*What you have to do*
Repeat exactly the lines that run from the one containing "ATOM 257 N N" to the end of the data, and leave out all others.

*Excerpted data*
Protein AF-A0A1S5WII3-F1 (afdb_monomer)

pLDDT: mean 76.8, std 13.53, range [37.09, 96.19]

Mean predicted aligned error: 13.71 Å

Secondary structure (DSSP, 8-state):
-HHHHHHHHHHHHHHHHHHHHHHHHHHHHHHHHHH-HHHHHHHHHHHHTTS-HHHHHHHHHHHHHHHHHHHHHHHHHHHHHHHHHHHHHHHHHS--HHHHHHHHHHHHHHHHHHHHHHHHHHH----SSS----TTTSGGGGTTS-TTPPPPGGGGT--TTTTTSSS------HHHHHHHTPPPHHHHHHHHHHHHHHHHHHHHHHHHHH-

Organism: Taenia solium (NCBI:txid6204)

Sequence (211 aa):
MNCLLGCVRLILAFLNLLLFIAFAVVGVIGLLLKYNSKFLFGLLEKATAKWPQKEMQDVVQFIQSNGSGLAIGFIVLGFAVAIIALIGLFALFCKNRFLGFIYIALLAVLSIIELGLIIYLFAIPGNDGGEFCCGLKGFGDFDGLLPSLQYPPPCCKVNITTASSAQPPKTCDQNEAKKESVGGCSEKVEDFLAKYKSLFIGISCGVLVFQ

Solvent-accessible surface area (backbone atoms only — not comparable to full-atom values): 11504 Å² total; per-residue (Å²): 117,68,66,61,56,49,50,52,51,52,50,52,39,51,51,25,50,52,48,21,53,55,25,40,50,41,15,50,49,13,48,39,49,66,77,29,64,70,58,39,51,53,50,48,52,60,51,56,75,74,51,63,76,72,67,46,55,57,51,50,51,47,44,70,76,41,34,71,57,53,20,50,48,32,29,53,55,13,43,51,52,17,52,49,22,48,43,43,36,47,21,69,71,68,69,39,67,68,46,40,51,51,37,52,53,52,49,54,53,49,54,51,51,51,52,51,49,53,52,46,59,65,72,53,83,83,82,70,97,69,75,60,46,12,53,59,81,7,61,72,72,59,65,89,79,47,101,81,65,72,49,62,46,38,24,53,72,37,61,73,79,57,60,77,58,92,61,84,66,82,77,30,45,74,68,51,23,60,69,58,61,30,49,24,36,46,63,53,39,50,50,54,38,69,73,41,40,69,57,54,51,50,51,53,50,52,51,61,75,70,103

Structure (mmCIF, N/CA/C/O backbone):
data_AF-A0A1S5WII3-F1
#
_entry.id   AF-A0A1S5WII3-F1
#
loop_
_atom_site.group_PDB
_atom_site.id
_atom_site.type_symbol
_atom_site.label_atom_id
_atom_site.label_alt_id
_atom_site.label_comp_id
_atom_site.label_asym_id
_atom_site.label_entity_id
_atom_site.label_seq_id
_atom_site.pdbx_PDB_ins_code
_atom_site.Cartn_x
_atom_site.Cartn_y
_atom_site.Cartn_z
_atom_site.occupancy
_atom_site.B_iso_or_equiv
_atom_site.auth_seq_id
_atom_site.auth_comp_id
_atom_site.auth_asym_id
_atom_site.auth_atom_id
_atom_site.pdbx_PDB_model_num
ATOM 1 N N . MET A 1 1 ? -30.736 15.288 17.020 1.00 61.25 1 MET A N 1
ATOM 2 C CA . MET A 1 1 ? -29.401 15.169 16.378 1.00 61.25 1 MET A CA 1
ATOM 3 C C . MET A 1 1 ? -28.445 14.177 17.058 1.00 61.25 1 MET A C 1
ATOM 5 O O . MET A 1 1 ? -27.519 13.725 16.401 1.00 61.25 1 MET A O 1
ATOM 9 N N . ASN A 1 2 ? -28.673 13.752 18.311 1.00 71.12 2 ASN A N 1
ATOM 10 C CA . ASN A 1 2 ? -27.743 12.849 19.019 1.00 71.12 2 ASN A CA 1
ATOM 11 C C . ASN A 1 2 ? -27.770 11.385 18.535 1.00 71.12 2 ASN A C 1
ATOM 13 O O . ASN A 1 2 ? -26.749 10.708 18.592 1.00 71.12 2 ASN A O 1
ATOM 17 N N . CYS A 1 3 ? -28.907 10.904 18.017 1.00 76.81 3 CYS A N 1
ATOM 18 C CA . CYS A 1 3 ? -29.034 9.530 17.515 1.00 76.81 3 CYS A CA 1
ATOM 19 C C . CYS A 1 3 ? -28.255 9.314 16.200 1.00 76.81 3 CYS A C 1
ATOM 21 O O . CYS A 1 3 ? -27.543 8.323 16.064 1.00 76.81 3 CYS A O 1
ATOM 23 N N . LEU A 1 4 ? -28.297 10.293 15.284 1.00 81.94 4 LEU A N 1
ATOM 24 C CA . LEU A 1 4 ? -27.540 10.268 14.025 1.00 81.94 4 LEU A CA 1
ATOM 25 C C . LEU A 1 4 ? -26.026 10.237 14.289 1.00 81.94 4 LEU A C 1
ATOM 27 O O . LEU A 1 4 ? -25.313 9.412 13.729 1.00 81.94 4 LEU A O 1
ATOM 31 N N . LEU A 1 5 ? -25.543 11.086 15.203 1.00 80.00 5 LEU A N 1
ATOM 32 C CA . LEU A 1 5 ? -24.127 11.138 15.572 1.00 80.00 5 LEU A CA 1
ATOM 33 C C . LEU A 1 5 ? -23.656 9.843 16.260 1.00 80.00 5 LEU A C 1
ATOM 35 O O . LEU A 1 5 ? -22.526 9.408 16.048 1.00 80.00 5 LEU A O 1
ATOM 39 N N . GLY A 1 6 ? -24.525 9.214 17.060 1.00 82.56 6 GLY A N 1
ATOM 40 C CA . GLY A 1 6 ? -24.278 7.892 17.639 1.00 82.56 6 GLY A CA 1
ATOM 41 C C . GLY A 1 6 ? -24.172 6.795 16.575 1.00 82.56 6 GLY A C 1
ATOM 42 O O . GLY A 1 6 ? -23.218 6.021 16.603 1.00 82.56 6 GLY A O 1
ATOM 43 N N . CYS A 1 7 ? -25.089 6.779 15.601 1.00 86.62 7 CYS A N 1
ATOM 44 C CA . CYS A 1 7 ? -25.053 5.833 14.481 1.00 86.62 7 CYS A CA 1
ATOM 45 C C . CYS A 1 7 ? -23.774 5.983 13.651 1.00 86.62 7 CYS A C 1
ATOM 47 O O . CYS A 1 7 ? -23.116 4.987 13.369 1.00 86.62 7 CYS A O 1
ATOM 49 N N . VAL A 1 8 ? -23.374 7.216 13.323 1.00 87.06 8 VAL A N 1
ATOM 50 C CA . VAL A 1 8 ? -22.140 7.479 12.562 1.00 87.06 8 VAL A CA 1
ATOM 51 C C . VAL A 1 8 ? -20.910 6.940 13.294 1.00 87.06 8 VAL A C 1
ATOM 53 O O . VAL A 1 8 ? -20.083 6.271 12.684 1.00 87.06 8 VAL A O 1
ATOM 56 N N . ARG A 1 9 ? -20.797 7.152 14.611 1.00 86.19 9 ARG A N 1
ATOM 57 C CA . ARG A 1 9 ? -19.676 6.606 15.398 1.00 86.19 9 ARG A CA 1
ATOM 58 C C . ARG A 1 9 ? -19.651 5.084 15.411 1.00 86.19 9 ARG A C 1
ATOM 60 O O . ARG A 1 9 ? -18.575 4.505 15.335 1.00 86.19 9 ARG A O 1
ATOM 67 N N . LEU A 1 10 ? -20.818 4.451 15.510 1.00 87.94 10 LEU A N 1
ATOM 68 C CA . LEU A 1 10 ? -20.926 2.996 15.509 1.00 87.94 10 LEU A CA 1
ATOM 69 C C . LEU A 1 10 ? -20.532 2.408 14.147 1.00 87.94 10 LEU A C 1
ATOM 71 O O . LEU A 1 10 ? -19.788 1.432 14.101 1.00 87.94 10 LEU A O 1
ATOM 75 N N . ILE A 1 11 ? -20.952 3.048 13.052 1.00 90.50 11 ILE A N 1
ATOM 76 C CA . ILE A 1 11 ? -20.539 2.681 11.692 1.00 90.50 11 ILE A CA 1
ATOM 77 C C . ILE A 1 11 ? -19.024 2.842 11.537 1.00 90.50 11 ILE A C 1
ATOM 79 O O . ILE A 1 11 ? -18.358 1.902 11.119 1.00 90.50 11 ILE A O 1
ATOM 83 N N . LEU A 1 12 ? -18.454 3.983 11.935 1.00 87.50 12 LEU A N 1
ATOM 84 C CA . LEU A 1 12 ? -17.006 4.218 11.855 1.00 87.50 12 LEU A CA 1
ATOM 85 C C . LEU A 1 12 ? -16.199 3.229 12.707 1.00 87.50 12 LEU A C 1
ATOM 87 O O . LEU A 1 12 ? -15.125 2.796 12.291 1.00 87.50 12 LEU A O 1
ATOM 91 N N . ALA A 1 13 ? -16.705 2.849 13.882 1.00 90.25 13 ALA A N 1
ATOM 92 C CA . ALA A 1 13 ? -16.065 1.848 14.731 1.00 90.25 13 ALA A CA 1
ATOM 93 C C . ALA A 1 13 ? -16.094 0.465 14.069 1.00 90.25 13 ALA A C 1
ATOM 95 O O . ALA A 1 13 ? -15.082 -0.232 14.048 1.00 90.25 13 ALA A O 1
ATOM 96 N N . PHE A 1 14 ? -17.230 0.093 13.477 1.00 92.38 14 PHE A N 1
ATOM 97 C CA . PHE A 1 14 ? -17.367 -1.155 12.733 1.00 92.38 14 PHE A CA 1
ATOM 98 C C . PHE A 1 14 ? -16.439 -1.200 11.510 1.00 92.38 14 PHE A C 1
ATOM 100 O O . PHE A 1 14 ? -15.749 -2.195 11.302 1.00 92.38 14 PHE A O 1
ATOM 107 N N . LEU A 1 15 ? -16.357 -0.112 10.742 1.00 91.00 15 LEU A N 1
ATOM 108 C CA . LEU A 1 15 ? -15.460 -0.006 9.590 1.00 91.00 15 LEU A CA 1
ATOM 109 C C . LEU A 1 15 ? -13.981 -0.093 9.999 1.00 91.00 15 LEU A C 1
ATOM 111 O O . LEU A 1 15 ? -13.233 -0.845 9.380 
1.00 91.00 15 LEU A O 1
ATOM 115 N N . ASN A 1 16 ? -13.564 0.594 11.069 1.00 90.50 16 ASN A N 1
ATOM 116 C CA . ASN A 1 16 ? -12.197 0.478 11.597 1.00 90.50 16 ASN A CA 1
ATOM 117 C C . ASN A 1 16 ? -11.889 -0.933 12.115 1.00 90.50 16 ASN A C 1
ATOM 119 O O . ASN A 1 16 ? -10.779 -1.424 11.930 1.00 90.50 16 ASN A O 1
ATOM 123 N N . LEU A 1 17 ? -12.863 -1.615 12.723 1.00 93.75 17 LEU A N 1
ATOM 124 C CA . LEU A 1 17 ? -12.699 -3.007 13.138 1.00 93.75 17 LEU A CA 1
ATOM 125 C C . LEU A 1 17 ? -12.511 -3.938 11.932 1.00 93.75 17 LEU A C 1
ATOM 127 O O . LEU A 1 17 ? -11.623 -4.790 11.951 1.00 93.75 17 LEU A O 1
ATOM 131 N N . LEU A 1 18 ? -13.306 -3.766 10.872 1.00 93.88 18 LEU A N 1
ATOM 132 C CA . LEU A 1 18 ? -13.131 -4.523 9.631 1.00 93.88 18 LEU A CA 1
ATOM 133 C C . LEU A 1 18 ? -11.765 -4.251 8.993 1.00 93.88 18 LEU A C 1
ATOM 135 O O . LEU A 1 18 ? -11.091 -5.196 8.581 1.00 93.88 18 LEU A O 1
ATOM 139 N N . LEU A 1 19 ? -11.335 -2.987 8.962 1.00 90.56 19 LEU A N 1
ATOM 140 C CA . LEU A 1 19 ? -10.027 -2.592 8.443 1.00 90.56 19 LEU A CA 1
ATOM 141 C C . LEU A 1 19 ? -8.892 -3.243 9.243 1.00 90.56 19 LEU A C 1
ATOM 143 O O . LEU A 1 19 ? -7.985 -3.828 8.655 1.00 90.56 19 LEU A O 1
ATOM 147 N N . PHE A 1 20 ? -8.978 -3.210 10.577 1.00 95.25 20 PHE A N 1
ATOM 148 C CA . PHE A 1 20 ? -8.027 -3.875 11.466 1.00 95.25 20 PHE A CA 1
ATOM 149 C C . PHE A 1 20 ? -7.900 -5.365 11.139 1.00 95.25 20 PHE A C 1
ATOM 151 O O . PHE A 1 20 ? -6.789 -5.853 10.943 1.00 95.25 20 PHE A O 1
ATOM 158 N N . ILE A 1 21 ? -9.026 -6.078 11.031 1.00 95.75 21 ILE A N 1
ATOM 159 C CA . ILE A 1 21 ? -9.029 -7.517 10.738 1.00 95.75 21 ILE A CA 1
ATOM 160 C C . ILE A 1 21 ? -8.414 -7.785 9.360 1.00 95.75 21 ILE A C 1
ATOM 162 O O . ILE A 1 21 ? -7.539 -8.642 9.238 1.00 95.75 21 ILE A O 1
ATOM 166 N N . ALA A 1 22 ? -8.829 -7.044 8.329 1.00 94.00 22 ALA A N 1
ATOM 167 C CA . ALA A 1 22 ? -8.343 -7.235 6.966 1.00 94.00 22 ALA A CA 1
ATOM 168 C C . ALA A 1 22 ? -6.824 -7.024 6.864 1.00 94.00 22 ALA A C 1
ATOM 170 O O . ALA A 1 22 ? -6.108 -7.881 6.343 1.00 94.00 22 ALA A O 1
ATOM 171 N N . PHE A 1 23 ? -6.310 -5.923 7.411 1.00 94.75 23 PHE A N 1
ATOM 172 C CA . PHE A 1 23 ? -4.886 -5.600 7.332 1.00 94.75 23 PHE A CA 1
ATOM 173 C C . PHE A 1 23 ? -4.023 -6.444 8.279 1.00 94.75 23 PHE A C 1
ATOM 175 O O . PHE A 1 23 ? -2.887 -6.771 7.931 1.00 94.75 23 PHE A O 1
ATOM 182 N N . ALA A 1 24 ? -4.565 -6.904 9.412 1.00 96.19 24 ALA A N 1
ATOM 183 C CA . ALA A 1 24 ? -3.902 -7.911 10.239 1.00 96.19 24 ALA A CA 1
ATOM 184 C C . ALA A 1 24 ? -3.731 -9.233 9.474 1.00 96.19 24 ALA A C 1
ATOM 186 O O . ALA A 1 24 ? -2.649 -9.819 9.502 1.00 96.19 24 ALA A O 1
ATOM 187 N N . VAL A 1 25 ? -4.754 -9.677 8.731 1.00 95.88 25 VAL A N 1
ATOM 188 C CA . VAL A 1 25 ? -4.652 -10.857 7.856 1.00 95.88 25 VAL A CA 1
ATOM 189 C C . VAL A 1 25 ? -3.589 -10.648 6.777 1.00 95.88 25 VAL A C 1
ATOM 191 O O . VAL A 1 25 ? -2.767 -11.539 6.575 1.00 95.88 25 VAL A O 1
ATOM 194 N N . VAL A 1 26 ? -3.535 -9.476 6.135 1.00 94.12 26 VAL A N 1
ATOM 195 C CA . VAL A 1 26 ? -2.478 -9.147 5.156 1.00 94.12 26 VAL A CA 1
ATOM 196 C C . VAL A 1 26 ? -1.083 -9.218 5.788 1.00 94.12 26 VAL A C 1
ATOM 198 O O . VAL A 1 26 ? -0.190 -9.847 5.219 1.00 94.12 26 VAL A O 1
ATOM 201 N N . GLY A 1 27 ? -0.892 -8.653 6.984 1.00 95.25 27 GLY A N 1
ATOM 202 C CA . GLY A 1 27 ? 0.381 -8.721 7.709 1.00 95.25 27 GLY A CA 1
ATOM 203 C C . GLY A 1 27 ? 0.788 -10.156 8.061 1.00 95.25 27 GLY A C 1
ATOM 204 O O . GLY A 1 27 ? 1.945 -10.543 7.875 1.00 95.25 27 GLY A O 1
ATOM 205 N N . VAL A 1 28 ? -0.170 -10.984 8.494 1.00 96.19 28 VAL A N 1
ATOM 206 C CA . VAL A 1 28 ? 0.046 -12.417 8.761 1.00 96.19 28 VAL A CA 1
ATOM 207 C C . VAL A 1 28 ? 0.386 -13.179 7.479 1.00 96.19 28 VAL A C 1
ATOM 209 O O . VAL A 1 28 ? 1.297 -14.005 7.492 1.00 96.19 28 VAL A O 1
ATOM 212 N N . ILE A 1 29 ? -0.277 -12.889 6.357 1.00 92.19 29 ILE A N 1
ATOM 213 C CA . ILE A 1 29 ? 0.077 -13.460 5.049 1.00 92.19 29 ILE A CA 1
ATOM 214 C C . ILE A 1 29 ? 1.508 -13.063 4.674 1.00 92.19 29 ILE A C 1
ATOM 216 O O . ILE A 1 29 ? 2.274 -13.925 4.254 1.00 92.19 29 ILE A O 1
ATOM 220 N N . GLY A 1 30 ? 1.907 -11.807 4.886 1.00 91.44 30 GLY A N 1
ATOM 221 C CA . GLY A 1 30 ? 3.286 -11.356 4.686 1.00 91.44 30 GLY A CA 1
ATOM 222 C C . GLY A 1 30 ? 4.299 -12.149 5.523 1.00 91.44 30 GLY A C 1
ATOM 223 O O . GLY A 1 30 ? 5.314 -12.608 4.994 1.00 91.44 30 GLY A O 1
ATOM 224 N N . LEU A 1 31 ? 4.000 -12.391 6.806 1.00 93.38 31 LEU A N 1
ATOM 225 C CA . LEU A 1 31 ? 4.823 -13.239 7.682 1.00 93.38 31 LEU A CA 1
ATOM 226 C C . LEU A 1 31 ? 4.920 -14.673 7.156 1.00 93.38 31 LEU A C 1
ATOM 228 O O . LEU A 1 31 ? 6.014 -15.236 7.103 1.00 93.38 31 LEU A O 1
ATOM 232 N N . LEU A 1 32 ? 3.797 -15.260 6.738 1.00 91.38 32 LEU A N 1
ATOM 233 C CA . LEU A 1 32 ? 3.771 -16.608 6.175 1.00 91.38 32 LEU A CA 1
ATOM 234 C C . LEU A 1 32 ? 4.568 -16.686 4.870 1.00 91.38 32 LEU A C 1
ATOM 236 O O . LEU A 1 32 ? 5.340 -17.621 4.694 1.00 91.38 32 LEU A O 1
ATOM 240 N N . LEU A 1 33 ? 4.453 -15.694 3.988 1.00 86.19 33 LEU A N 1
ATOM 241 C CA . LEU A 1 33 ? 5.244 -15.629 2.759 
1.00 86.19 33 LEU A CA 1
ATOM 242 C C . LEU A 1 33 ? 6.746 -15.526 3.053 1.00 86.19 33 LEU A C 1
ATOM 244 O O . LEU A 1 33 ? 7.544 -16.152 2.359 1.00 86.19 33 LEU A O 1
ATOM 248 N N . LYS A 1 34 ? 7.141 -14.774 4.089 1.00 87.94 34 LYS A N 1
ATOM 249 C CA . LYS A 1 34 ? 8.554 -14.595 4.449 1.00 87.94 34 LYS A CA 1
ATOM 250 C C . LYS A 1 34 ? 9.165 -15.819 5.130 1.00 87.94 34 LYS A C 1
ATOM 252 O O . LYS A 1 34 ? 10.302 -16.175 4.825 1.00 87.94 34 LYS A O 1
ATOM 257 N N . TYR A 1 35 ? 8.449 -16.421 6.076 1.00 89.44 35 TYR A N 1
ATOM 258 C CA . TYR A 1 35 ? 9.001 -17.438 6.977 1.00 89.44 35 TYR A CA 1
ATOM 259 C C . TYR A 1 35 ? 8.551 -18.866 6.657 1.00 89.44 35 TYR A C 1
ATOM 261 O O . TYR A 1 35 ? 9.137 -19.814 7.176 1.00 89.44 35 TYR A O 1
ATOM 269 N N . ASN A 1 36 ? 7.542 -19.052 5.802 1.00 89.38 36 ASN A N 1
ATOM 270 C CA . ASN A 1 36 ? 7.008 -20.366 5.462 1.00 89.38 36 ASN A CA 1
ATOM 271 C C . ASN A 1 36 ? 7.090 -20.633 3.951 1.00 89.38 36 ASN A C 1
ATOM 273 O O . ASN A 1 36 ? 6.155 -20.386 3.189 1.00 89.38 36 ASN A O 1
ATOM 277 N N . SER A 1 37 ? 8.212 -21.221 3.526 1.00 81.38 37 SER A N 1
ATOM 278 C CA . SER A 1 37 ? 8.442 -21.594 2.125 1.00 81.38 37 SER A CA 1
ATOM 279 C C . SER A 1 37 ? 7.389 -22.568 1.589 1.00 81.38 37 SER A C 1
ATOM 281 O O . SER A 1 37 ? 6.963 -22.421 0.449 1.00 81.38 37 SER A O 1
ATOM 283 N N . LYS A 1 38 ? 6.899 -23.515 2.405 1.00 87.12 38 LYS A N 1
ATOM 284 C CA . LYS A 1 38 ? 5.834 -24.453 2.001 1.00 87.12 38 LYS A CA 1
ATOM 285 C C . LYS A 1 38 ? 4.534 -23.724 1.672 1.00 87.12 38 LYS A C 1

*Finished task*
ATOM 257 N N . TYR A 1 35 ? 8.449 -16.421 6.076 1.00 89.44 35 TYR A N 1
ATOM 258 C CA . TYR A 1 35 ? 9.001 -17.438 6.977 1.00 89.44 35 TYR A CA 1
ATOM 259 C C . TYR A 1 35 ? 8.551 -18.866 6.657 1.00 89.44 35 TYR A C 1
ATOM 261 O O . TYR A 1 35 ? 9.137 -19.814 7.176 1.00 89.44 35 TYR A O 1
ATOM 269 N N . ASN A 1 36 ? 7.542 -19.052 5.802 1.00 89.38 36 ASN A N 1
ATOM 270 C CA . ASN A 1 36 ? 7.008 -20.366 5.462 1.00 89.38 36 ASN A CA 1
ATOM 271 C C . ASN A 1 36 ? 7.090 -20.633 3.951 1.00 89.38 36 ASN A C 1
ATOM 273 O O . ASN A 1 36 ? 6.155 -20.386 3.189 1.00 89.38 36 ASN A O 1
ATOM 277 N N . SER A 1 37 ? 8.212 -21.221 3.526 1.00 81.38 37 SER A N 1
ATOM 278 C CA . SER A 1 37 ? 8.442 -21.594 2.125 1.00 81.38 37 SER A CA 1
ATOM 279 C C . SER A 1 37 ? 7.389 -22.568 1.589 1.00 81.38 37 SER A C 1
ATOM 281 O O . SER A 1 37 ? 6.963 -22.421 0.449 1.00 81.38 37 SER A O 1
ATOM 283 N N . LYS A 1 38 ? 6.899 -23.515 2.405 1.00 87.12 38 LYS A N 1
ATOM 284 C CA . LYS A 1 38 ? 5.834 -24.453 2.001 1.00 87.12 38 LYS A CA 1
ATOM 285 C C . LYS A 1 38 ? 4.534 -23.724 1.672 1.00 87.12 38 LYS A C 1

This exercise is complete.